“501 Numaralı Hücre” Filmi Rekora Gidiyor



Kayalık tepelerde ağaç, ot diye bir şey yoktu. Güzel ve genç kadın, sivri topuklu beyaz pabuçlarının üzerinde zorlukla birkaç adım atabildi. Üzerinde gayet pahalı, dekolte bir tuvalet vardı. Tuvaletin üstüne, kürk bir manto almıştı. Kolları yanlardan sallanan pahalı bir vizon... Kadının yanında eli tabancalı, siyah çizmeli bir asker duruyordu.
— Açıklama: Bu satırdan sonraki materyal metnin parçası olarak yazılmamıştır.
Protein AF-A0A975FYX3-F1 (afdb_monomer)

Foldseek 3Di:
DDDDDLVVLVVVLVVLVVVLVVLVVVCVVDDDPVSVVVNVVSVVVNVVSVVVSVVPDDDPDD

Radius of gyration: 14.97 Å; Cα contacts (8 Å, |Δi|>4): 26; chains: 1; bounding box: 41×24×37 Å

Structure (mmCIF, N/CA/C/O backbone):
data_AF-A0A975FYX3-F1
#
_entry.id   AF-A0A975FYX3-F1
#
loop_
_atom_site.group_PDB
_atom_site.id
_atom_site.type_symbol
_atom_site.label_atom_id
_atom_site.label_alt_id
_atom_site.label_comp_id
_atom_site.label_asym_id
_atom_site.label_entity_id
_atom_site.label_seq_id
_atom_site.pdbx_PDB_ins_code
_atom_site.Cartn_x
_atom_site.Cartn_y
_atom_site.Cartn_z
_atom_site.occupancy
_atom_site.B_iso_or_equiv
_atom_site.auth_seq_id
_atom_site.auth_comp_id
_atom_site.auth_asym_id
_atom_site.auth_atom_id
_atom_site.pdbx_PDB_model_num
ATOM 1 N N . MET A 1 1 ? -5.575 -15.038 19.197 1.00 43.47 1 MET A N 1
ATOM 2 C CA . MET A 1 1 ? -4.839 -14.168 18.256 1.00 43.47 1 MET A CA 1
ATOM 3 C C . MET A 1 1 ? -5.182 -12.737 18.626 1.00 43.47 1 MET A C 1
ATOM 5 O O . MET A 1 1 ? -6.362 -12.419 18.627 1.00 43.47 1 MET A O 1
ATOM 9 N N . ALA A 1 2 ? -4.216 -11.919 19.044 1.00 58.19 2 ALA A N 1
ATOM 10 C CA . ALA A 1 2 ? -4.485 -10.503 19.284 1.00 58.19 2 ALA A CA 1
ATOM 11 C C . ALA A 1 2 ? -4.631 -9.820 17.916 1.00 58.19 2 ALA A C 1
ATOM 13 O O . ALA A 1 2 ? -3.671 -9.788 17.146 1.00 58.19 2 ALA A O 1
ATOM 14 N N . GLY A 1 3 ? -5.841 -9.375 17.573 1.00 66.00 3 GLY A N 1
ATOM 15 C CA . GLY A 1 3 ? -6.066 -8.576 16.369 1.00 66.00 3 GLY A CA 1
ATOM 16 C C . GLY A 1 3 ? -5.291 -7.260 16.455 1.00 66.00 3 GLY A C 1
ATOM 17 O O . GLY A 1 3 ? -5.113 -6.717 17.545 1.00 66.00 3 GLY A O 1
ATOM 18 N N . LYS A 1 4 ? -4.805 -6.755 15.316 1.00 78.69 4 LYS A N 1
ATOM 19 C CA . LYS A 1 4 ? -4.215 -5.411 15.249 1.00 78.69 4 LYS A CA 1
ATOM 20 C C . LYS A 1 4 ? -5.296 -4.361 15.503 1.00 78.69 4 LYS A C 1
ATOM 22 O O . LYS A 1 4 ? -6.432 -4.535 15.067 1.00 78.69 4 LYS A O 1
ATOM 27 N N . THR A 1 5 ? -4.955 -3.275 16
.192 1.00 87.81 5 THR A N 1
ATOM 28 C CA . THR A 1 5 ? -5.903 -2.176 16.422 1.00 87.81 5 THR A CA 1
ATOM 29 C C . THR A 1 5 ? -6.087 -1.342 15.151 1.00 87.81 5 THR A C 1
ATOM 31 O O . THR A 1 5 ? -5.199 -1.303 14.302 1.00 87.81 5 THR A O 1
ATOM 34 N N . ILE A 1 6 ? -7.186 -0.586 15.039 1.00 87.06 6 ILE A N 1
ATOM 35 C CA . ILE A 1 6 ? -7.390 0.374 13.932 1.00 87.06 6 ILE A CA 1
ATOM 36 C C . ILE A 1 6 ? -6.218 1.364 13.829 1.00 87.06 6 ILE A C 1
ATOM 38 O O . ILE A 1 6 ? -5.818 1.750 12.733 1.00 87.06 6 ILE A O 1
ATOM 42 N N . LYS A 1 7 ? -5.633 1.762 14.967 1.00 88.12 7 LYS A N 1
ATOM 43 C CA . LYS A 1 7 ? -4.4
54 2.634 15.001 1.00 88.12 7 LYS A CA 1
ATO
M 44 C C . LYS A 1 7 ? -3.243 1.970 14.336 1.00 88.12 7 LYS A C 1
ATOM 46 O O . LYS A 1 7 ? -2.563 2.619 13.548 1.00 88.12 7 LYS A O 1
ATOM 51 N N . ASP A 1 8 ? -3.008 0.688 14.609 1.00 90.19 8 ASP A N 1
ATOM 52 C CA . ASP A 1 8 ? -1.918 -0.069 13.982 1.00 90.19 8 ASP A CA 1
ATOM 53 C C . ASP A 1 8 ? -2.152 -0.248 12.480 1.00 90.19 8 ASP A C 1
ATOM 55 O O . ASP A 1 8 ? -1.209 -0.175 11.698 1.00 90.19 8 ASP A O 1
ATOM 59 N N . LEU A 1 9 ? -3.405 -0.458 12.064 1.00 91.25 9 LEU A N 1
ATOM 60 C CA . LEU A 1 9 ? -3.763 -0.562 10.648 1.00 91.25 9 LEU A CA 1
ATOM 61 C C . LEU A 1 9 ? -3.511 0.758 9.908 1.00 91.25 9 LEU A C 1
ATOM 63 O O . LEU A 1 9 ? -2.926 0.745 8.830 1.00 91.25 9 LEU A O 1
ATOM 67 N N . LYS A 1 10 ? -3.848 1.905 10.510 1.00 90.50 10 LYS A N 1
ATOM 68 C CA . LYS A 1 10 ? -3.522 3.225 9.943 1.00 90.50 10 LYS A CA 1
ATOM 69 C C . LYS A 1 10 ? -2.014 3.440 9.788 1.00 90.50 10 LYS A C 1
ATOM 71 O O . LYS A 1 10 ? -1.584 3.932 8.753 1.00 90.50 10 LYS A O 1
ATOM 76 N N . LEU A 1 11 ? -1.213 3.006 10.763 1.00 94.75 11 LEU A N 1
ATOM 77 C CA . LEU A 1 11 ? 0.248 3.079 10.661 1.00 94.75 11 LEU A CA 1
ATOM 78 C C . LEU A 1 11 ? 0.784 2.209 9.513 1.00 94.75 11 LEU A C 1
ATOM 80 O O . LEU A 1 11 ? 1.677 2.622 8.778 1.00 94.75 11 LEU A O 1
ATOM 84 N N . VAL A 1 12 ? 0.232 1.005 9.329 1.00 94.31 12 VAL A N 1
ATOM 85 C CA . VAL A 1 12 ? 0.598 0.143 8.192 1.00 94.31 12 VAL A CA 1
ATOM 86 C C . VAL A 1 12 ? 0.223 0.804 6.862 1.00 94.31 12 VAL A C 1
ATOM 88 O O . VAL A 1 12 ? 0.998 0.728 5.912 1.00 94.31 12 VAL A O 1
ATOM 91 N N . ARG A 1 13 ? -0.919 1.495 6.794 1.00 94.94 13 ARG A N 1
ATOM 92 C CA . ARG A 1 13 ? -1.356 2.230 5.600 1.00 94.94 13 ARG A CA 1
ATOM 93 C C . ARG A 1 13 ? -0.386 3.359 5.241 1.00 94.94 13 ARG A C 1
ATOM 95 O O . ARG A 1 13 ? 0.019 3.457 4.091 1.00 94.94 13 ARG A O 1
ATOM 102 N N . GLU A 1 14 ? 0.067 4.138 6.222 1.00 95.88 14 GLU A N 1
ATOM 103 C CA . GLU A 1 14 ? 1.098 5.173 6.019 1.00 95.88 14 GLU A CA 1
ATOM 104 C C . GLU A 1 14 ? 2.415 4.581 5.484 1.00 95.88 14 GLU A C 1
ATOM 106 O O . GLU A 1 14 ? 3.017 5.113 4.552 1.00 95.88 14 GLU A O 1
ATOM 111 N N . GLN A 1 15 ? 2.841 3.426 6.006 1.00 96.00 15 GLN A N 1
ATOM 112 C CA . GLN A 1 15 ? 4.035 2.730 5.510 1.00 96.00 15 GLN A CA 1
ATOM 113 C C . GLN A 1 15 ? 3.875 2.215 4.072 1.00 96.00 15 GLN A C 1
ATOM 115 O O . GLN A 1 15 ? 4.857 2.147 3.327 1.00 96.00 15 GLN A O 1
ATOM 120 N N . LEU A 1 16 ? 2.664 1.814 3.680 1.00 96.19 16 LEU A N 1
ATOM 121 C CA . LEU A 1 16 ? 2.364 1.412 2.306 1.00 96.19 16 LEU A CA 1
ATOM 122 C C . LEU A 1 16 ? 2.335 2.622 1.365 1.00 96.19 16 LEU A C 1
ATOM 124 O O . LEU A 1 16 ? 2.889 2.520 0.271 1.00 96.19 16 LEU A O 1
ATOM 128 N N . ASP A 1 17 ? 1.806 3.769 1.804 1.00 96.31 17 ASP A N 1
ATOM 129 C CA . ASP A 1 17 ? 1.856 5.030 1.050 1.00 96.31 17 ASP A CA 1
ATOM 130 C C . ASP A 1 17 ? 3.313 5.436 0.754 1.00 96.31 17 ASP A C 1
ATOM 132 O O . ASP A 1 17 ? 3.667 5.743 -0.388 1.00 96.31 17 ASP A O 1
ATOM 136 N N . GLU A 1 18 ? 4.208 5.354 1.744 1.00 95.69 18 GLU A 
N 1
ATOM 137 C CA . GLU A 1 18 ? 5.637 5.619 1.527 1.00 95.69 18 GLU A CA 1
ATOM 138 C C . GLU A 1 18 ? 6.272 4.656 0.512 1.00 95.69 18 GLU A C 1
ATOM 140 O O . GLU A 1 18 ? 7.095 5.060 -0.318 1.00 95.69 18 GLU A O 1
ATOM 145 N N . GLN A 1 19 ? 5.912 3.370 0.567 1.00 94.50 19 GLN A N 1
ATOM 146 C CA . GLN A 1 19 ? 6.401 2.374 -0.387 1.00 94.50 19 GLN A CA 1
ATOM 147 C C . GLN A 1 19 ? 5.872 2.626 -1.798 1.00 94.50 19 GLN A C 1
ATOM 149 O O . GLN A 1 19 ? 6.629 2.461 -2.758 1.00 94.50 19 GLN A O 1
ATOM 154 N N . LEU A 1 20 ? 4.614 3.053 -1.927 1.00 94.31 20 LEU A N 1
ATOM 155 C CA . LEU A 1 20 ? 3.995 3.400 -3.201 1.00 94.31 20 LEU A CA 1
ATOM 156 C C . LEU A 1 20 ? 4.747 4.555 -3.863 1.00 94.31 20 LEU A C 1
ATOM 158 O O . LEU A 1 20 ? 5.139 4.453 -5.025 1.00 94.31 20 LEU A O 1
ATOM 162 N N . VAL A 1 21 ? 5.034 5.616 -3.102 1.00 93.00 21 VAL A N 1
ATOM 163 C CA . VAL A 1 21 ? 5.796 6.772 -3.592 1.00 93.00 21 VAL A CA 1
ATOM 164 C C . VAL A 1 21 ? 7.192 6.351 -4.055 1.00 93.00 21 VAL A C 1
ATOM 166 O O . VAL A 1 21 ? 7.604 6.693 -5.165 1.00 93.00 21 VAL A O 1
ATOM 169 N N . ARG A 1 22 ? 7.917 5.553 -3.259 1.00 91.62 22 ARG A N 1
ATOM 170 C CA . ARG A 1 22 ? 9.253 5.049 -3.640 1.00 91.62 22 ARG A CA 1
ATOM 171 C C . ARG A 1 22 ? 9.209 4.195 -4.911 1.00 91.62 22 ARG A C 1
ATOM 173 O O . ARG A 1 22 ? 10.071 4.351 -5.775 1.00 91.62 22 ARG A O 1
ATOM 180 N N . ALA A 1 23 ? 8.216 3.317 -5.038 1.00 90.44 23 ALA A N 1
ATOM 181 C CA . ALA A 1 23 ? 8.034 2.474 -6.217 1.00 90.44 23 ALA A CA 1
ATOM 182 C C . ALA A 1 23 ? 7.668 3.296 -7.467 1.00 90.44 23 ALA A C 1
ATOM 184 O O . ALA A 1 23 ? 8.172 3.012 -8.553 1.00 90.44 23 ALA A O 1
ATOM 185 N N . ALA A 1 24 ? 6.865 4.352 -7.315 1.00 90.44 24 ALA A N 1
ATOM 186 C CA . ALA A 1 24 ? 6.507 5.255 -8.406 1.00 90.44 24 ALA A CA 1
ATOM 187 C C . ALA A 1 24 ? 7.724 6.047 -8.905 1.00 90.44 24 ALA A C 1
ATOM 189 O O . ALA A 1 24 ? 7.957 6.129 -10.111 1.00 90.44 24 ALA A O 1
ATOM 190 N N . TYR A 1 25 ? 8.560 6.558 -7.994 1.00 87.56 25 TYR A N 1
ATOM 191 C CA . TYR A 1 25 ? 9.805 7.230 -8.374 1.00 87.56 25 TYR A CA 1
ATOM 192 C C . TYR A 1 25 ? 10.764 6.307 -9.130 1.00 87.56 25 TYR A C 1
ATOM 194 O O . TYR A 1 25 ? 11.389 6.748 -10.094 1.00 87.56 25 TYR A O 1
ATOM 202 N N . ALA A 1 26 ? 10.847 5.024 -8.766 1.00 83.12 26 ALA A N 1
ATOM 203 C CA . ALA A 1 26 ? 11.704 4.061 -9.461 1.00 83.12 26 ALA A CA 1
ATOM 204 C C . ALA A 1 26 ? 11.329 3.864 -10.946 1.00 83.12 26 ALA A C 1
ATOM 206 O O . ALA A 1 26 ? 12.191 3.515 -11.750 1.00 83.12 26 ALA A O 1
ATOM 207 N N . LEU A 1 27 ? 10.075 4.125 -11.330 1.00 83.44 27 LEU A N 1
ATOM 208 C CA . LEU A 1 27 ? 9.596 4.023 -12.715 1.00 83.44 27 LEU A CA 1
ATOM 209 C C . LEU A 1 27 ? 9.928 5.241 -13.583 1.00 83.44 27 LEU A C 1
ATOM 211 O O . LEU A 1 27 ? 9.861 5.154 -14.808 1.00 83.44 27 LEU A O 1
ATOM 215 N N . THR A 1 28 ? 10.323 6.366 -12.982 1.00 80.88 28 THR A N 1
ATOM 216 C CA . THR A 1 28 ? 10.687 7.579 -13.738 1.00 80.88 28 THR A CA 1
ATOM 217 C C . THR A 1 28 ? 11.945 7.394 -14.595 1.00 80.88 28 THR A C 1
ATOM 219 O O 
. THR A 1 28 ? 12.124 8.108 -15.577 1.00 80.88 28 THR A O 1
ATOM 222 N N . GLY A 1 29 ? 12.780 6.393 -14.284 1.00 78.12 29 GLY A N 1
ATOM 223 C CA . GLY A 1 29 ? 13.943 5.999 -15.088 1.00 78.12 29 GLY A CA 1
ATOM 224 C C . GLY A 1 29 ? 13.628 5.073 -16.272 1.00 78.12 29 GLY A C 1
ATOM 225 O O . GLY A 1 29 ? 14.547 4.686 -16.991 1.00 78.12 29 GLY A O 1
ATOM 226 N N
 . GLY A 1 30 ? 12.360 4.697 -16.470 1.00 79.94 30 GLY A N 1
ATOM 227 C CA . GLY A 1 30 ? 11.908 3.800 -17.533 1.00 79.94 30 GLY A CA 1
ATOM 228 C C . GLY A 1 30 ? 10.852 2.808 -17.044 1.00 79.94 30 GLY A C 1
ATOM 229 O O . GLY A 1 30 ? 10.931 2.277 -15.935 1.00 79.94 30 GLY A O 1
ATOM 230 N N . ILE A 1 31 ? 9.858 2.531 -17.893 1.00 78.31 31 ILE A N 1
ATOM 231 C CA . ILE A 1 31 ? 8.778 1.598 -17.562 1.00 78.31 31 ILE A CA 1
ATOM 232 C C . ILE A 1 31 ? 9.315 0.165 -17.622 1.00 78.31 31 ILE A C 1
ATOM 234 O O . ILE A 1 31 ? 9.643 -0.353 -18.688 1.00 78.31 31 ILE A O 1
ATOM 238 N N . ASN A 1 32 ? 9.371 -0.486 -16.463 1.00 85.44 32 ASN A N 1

Kadın önde, üniformalı adam arkada yürüdüler. Bir kayanın önüne geldikleri zaman bıyıklı, sert yüzlü adam:





- «Dur!» diye bağırdı. Kadın durdu ve adama doğru döndü. Sert yüzlü adam cebinden çıkardığı mendili uzattı:

- «Belki idam mangasından korkarsınız! Gözlerinizi bağlayayım?» dedi.

Güzel kadın sanki tükürür gibi adamın suratına şöyle baktı:

- «Korkmam!» dedi, «Ölümden korksaydım, şimdi burada olmazdım!»





İdam mangasının komutanı, biraz sonra kurşuna dizilecek genç kadının ince bileklerine baktı:

- «Elinizi bağlamak zorundayım Bayan Tamilla...» dedi. «Hem bu, sizin arzunuza bağlı olmayan bir husus...»

Bileği bağlanırken genç kadın karşısındaki silahlı askerlere baktı. Soldan sağa doğru hepsini teker teker süzdü. Hayatı bir anda gözlerinin önünden bir sinema şeridi gibi akıp geçmeye başladı.





Babası Kafkasyalı, annesi İtalyan'dı. Bakü'de doğmuş, büyümüş ve orada tahsil yapmıştı. Bir gün yapılan bir ihbar üzerine gizli polisin adamları evi basmışlar, erkek kardeşlerini ve babasını alıp götürmüşlerdi. Sonradan onların öldüğüne dair bir haber almıştı. İşte o anda babasını ve kardeşlerini öldürenlerden intikam almak için kendi kendine yemin etmiş ve yeraltı teşkilatına girmişti. Bakü Hava Okulu Uçuş Birliği Komutanı Mehmet Altunbay adlı, Azerbaycanlı bir Türk subayına gönül vermiş, iki ideal arkadaşı zalimlere karşı birlikte savaşmışlardı. Fakat bu arkadaşlık uzun sürmeyecekti. Mehmet Altunbay, Gizli Polis tarafından yakalanarak tam idam edileceği sırada iki arkadaşıyla birlikte uçağa binip Türkiye'ye iltica edecek, böylece genç kadın da yalnız kalacaktı.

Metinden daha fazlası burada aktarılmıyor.